Common issues in Apache Spark LDA topic modelling

  • Empty or low-quality topics: check whether the corpus is too small, too sparse, or poorly preprocessed.
  • Unclear topic names: LDA returns word distributions, not human-readable labels. Assign labels after inspecting the top words.
  • Hard-to-read numeric output: keep the vocabulary mapping and print the top terms for each topic.
  • Out-of-memory errors: reduce vocabulary size, filter noisy terms, cache carefully, and test on a smaller sample first.
  • Wrong input expectation: raw text must be converted into feature vectors before using the MLlib RDD-based LDA API.

Apache Spark LDA topic modelling FAQs

Is the algorithm called Latent Dirichlet Condition or Latent Dirichlet Allocation?

The correct algorithm name is Latent Dirichlet Allocation. LDA is a probabilistic topic modelling algorithm that represents documents as mixtures of topics and topics as distributions over words.

Can Spark MLlib LDA train directly on raw text documents?

No. The RDD-based MLlib LDA example expects each document as a numeric vector. Raw text must first be cleaned, tokenized, converted into a vocabulary, and transformed into count vectors or similar feature vectors.

What does setK(3) mean in the Spark LDA example?

setK(3) tells Spark to learn three topics from the corpus. You can change the value based on your dataset and inspect the resulting top words to decide whether the number of topics is useful.
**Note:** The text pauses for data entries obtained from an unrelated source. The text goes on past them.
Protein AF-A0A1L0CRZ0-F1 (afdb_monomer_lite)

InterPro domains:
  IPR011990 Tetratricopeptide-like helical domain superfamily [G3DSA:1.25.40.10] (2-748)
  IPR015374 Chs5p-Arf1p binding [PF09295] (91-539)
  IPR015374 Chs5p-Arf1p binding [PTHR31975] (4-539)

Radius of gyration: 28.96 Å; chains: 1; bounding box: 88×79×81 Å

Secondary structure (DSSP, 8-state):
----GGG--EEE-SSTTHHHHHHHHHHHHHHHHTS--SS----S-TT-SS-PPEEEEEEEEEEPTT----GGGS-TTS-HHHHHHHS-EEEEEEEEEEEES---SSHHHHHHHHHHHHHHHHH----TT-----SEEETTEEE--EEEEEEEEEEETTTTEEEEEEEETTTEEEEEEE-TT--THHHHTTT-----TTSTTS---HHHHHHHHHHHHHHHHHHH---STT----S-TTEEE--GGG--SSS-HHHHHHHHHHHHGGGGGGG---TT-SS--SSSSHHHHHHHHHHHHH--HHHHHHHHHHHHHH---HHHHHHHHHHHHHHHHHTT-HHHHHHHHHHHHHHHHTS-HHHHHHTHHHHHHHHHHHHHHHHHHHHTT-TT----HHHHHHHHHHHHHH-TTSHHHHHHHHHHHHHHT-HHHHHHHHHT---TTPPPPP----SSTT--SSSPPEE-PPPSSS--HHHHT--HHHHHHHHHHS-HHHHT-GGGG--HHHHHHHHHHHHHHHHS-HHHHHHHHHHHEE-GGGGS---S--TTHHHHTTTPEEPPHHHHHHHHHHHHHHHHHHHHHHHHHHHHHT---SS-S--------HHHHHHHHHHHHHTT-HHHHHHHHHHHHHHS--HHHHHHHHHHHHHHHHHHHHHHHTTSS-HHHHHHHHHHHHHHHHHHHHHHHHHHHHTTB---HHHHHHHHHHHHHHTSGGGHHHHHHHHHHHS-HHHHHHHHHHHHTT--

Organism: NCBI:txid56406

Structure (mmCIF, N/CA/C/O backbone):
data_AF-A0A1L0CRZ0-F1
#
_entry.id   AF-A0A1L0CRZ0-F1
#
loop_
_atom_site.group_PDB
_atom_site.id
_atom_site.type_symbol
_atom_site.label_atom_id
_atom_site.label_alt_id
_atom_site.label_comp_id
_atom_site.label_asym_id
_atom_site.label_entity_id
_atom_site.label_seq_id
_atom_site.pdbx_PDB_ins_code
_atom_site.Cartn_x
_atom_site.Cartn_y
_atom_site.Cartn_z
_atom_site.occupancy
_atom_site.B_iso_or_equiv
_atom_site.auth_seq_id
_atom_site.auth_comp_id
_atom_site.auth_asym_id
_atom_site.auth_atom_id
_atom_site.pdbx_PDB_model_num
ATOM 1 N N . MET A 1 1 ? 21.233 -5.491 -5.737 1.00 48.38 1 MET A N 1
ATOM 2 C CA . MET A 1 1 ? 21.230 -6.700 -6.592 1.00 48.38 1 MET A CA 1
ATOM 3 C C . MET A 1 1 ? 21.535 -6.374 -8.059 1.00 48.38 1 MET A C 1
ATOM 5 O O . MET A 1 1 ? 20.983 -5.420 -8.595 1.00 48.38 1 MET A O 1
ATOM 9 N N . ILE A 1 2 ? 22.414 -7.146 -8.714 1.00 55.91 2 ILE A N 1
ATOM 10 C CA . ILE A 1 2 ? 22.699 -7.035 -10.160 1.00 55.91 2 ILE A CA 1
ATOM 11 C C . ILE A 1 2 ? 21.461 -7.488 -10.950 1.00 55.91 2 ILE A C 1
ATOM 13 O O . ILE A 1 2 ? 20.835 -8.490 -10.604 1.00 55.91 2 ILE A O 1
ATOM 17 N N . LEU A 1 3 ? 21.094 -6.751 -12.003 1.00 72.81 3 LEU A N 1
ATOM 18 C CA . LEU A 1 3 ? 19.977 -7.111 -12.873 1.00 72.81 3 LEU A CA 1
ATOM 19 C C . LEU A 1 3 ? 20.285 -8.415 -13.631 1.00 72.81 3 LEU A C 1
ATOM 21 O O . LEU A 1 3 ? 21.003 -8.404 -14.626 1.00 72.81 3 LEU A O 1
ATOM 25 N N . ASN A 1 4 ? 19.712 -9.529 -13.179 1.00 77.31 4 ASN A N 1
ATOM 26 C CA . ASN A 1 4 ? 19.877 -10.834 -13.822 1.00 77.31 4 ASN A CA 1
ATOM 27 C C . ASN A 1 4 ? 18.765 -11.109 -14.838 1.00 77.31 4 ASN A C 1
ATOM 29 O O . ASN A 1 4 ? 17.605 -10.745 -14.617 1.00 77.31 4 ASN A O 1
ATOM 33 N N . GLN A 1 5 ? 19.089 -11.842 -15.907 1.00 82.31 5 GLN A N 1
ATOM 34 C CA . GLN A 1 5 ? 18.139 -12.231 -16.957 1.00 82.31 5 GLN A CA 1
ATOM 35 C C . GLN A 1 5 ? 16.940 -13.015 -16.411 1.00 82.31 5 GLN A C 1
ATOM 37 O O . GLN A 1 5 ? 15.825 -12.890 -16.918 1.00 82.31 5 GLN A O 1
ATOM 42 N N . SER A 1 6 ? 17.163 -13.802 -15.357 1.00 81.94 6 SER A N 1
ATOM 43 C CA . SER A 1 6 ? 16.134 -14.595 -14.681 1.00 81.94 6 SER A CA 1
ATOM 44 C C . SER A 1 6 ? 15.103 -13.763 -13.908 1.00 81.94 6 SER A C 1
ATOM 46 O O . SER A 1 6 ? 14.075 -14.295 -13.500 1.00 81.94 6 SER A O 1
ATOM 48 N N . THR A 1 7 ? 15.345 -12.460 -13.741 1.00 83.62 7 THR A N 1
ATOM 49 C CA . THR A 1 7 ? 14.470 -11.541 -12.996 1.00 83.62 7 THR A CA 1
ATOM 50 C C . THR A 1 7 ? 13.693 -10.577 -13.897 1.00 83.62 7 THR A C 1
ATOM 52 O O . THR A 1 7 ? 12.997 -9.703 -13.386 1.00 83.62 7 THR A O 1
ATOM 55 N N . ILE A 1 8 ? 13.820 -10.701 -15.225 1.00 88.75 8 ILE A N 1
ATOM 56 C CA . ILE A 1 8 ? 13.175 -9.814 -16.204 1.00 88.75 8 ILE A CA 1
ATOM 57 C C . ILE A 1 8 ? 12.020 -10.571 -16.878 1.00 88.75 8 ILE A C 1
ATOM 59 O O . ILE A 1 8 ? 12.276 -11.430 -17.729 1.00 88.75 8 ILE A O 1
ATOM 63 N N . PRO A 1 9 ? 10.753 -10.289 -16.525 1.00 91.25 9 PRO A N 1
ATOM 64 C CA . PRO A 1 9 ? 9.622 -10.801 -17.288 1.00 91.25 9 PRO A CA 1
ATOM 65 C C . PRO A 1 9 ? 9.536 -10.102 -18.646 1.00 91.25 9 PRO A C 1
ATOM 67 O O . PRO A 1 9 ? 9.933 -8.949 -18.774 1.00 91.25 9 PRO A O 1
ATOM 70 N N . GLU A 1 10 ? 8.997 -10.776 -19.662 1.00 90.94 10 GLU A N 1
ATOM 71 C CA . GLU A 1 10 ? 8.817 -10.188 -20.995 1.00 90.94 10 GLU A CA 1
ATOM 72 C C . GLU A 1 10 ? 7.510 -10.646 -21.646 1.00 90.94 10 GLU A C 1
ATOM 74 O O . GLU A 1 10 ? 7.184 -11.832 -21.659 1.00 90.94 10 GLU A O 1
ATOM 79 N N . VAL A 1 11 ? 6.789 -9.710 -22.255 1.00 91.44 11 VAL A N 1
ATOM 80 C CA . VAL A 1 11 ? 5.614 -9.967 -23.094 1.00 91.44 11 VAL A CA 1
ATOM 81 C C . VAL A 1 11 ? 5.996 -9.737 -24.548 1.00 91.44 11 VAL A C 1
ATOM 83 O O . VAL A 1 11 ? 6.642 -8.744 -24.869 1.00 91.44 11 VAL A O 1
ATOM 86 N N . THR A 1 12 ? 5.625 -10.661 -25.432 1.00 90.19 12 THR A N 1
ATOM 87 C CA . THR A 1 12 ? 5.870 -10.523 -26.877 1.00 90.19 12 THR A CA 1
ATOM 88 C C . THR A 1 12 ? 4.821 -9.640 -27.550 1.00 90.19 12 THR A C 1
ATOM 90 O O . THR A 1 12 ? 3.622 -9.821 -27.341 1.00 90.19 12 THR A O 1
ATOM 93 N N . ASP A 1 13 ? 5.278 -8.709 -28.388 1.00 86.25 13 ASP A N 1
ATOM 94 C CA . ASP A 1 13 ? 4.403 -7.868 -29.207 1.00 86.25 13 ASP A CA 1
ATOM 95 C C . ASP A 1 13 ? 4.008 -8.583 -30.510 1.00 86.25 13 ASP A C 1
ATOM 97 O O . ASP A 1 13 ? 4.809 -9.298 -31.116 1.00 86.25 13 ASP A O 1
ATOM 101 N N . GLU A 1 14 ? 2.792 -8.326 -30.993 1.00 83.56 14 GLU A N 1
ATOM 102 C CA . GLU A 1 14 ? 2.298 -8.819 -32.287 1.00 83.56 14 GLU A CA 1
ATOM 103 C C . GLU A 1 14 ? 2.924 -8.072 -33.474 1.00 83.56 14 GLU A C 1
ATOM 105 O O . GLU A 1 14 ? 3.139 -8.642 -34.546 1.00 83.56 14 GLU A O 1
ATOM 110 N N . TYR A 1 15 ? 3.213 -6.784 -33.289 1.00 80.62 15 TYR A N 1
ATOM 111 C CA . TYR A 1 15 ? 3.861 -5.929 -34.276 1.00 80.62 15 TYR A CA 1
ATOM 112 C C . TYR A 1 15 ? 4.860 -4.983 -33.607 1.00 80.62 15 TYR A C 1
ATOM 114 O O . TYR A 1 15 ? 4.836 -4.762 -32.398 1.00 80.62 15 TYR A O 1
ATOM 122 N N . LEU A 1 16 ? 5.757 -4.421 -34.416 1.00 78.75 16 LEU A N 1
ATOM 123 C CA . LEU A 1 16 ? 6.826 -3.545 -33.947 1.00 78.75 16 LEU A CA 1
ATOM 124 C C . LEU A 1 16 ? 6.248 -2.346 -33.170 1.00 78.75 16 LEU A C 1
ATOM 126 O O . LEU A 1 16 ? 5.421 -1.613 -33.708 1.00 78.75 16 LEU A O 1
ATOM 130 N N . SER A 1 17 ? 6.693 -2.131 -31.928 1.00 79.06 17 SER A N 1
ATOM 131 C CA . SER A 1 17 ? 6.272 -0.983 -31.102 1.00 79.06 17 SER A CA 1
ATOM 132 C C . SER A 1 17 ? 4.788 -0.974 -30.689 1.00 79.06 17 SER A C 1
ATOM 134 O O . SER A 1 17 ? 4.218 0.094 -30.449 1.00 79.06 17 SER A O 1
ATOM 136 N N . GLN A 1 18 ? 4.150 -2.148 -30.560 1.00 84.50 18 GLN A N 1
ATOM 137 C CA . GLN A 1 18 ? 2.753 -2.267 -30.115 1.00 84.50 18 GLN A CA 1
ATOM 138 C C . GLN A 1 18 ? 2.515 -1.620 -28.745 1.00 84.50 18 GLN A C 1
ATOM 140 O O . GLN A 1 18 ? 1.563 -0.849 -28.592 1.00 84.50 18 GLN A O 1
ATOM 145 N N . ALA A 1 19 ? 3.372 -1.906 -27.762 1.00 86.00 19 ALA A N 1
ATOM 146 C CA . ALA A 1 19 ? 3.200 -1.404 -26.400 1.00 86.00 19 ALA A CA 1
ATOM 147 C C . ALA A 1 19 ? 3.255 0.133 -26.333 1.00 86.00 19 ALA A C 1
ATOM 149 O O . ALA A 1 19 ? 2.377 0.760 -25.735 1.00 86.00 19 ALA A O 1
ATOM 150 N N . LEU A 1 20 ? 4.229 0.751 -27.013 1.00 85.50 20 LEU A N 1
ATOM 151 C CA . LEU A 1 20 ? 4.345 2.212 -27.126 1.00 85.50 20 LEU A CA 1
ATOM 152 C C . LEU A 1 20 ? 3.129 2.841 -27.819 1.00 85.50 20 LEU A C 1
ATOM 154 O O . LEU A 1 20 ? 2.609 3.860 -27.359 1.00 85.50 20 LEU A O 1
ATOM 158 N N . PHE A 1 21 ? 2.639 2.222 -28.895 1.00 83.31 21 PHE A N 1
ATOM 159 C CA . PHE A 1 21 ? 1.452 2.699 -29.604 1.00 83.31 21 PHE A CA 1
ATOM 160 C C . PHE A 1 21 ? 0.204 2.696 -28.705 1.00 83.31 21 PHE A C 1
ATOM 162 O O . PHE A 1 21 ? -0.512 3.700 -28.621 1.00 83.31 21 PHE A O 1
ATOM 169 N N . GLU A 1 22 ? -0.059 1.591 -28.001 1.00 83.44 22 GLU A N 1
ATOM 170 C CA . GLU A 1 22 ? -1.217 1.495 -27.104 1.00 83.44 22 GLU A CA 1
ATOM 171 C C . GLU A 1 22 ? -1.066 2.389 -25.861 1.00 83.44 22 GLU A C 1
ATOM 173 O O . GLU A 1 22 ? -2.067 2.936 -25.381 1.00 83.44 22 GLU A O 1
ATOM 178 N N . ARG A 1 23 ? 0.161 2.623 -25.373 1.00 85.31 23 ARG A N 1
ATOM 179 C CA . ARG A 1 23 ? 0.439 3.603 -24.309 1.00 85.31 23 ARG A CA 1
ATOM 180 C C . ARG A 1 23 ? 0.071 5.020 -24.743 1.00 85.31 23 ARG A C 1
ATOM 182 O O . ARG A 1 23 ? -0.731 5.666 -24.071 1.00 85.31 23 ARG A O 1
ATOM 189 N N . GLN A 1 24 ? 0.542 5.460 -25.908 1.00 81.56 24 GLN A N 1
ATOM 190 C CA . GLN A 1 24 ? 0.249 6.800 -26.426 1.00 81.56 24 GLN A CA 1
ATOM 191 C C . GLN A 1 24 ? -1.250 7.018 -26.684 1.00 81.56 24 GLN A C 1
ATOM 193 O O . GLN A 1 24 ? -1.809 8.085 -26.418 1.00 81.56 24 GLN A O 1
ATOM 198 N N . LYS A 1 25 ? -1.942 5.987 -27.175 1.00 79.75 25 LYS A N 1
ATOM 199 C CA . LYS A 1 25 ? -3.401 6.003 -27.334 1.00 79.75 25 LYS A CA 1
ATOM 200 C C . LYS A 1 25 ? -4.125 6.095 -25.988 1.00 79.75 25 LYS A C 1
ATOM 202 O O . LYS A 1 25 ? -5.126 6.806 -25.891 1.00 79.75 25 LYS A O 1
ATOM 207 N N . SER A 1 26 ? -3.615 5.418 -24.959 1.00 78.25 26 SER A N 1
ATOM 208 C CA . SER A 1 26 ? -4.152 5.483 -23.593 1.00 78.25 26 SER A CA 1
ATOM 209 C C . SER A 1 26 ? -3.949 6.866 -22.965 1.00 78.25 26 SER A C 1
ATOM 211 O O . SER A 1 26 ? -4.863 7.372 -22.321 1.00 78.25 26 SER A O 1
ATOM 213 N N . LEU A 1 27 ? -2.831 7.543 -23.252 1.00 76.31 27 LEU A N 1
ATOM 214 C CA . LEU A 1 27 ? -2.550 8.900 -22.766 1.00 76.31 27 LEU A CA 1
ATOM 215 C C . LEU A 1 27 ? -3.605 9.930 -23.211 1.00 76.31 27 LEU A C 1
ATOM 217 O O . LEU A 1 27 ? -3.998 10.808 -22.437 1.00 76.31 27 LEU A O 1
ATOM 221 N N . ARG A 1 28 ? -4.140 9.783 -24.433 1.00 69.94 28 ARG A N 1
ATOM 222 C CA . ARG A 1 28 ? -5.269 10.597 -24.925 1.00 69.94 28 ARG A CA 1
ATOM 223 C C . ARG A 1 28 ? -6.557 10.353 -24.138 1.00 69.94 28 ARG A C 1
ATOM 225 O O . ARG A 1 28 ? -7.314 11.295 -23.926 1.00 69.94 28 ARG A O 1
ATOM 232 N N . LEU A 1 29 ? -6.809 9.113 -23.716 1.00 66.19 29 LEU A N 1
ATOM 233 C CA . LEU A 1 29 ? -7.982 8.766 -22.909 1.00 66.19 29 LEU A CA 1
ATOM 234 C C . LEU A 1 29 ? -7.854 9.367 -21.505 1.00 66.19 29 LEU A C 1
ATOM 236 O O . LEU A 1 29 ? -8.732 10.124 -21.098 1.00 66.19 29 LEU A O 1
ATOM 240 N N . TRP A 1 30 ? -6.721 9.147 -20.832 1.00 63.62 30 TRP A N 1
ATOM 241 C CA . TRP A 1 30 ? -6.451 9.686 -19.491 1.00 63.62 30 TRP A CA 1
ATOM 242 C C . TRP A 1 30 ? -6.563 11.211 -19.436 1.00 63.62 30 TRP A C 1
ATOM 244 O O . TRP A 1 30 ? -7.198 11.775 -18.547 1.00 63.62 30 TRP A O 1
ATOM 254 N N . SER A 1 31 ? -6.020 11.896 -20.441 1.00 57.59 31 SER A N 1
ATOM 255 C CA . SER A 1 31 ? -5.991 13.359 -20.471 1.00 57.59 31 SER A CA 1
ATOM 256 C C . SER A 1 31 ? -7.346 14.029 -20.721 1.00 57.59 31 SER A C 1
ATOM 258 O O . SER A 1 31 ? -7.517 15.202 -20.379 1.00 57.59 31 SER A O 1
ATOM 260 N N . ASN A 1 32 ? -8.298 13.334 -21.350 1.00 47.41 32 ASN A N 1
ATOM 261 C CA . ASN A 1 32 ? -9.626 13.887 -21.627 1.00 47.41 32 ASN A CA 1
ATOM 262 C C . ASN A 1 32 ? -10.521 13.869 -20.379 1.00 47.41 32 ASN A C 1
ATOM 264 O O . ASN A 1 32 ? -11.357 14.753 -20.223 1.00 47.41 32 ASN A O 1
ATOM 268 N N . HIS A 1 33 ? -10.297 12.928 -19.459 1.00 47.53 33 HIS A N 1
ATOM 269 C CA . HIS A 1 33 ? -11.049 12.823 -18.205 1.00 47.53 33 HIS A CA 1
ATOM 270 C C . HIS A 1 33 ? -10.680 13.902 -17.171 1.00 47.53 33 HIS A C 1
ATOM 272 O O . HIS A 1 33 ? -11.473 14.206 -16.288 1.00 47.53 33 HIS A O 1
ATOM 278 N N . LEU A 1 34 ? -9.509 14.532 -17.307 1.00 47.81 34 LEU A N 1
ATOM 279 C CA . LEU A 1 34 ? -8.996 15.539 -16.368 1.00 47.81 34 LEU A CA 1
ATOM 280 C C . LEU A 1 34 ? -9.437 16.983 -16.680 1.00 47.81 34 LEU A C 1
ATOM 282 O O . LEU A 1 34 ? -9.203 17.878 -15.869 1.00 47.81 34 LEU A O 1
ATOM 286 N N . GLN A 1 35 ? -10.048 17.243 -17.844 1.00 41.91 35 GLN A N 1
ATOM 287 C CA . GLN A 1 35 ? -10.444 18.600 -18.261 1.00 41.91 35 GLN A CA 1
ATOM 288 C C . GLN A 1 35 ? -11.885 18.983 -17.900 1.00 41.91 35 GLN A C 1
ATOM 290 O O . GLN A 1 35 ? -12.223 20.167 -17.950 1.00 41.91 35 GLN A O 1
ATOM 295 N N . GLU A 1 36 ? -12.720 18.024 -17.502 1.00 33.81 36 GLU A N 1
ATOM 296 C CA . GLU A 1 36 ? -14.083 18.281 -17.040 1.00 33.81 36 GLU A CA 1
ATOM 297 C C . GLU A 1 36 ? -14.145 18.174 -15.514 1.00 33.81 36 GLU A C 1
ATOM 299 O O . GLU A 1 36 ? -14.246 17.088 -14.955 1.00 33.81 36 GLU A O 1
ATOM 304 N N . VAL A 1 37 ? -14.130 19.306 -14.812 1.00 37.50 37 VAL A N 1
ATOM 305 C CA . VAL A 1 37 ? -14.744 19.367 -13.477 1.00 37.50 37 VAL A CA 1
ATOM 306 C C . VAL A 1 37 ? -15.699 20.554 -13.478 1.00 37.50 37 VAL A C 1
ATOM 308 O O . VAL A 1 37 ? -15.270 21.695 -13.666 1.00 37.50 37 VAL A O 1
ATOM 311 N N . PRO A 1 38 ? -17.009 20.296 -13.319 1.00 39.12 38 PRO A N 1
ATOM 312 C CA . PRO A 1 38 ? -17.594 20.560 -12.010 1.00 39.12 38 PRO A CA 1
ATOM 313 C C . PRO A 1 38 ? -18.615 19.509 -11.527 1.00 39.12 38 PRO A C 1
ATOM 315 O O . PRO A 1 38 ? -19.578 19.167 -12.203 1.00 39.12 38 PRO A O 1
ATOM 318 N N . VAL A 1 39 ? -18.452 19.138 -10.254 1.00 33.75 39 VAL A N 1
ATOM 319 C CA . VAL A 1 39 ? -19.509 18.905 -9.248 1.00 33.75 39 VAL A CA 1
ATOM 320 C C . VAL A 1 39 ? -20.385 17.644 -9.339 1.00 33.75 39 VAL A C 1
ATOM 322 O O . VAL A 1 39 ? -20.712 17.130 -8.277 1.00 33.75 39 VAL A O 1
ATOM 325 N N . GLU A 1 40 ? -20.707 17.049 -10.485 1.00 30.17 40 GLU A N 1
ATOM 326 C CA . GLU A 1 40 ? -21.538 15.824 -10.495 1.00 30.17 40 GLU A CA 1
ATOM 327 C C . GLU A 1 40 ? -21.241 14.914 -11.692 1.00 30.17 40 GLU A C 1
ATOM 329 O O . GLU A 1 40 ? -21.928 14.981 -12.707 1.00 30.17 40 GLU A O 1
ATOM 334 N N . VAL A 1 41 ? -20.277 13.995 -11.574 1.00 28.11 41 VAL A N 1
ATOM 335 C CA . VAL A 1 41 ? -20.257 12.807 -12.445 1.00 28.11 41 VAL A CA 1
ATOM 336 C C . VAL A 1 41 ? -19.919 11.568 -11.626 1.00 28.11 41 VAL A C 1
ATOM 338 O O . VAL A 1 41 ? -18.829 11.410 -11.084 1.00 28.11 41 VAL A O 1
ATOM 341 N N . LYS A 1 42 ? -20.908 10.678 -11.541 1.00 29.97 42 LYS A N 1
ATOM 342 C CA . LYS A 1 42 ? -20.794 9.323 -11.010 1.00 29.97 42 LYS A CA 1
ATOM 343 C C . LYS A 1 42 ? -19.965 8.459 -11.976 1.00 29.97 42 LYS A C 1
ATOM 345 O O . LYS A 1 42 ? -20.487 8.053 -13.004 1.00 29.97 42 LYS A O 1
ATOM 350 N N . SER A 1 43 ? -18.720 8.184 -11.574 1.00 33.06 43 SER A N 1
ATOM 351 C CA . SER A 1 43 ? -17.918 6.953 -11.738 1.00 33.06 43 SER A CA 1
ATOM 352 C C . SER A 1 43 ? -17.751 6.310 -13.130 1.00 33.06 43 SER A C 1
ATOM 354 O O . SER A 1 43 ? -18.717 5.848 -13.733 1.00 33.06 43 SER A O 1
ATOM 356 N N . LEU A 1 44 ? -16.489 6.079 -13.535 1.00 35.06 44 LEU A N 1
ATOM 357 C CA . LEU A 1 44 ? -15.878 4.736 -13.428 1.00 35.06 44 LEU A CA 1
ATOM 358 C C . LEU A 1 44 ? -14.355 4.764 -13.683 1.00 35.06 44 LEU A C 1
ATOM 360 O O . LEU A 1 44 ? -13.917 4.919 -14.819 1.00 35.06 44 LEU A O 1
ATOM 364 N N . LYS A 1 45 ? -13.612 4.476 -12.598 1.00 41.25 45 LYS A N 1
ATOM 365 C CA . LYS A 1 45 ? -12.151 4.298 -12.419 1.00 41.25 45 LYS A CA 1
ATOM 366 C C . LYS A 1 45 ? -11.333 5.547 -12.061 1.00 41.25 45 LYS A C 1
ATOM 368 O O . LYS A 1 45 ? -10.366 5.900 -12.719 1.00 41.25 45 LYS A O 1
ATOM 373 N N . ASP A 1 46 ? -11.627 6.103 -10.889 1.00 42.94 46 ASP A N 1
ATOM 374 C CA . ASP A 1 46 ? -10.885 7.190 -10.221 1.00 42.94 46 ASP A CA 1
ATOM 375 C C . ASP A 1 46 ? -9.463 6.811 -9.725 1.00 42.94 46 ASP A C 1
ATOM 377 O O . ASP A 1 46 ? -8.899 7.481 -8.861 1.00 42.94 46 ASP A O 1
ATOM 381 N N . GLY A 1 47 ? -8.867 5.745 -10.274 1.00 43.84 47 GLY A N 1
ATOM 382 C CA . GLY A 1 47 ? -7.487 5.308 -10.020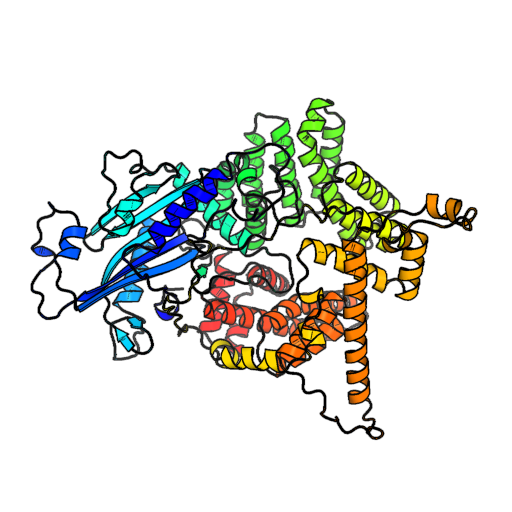 1.00 43.84 47 GLY A CA 1
ATOM 383 C C . GLY A 1 47 ? -6.464 5.859 -11.024 1.00 43.84 47 GLY A C 1
ATOM 384 O O . GLY A 1 47 ? -5.306 5.461 -10.997 1.00 43.84 47 GLY A O 1
ATOM 385 N N . GLU A 1 48 ? -6.866 6.748 -11.935 1.00 52.78 48 GLU A N 1
ATOM 386 C CA . GLU A 1 48 ? -6.044 7.163 -13.086 1.00 52.78 48 GLU A CA 1
ATOM 387 C C . GLU A 1 48 ? -5.187 8.421 -12.850 1.00 52.78 48 GLU A C 1
ATOM 389 O O . GLU A 1 48 ? -4.398 8.787 -13.717 1.00 52.78 48 GLU A O 1
ATOM 394 N N . TYR A 1 49 ? -5.266 9.060 -11.676 1.00 60.28 49 TYR A N 1
ATOM 395 C CA . TYR A 1 49 ? -4.516 10.295 -11.385 1.00 60.28 49 TYR A CA 1
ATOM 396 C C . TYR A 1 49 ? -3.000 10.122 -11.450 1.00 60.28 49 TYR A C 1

Why does the Spark LDA output show numbers instead of topic names?

LDA learns numeric distributions. It does not automatically create descriptive topic names. To make results readable, map vocabulary indexes back to words, list the top words for each topic, and then assign a human-readable label if needed.

Should new Spark projects use MLlib LDA or spark.ml LDA?

If a project already uses RDD-based MLlib code, the MLlib example is still useful. For new pipeline-based projects, the DataFrame-based spark.ml LDA API is usually the better starting point because it works naturally with Spark ML transformers and estimators.

Editorial QA checklist for this Spark LDA tutorial

  • Verify that the tutorial identifies LDA as Latent Dirichlet Allocation, while preserving older code blocks unchanged.
  • Confirm that all added code blocks use PrismJS-compatible classes such as language-plaintext syntax.
  • Check that the explanation makes clear that Spark MLlib LDA needs numeric document vectors, not raw text.
  • Confirm that the Java example keeps the original RDD-based MLlib approach and does not mix it with DataFrame-based code in the same program.
  • Review official Spark documentation links when updating version-specific API details.
  • Ensure that any real-world extension includes vocabulary mapping so topic outputs can be interpreted as words.

Conclusion

In this Spark Tutorial, we learned how topic modelling works with Latent Dirichlet Allocation in Apache Spark MLlib. We also looked at the required vector input format, trained an LDA model with a Java example, printed topic distributions, saved the model, and reviewed practical points for interpreting and improving LDA results.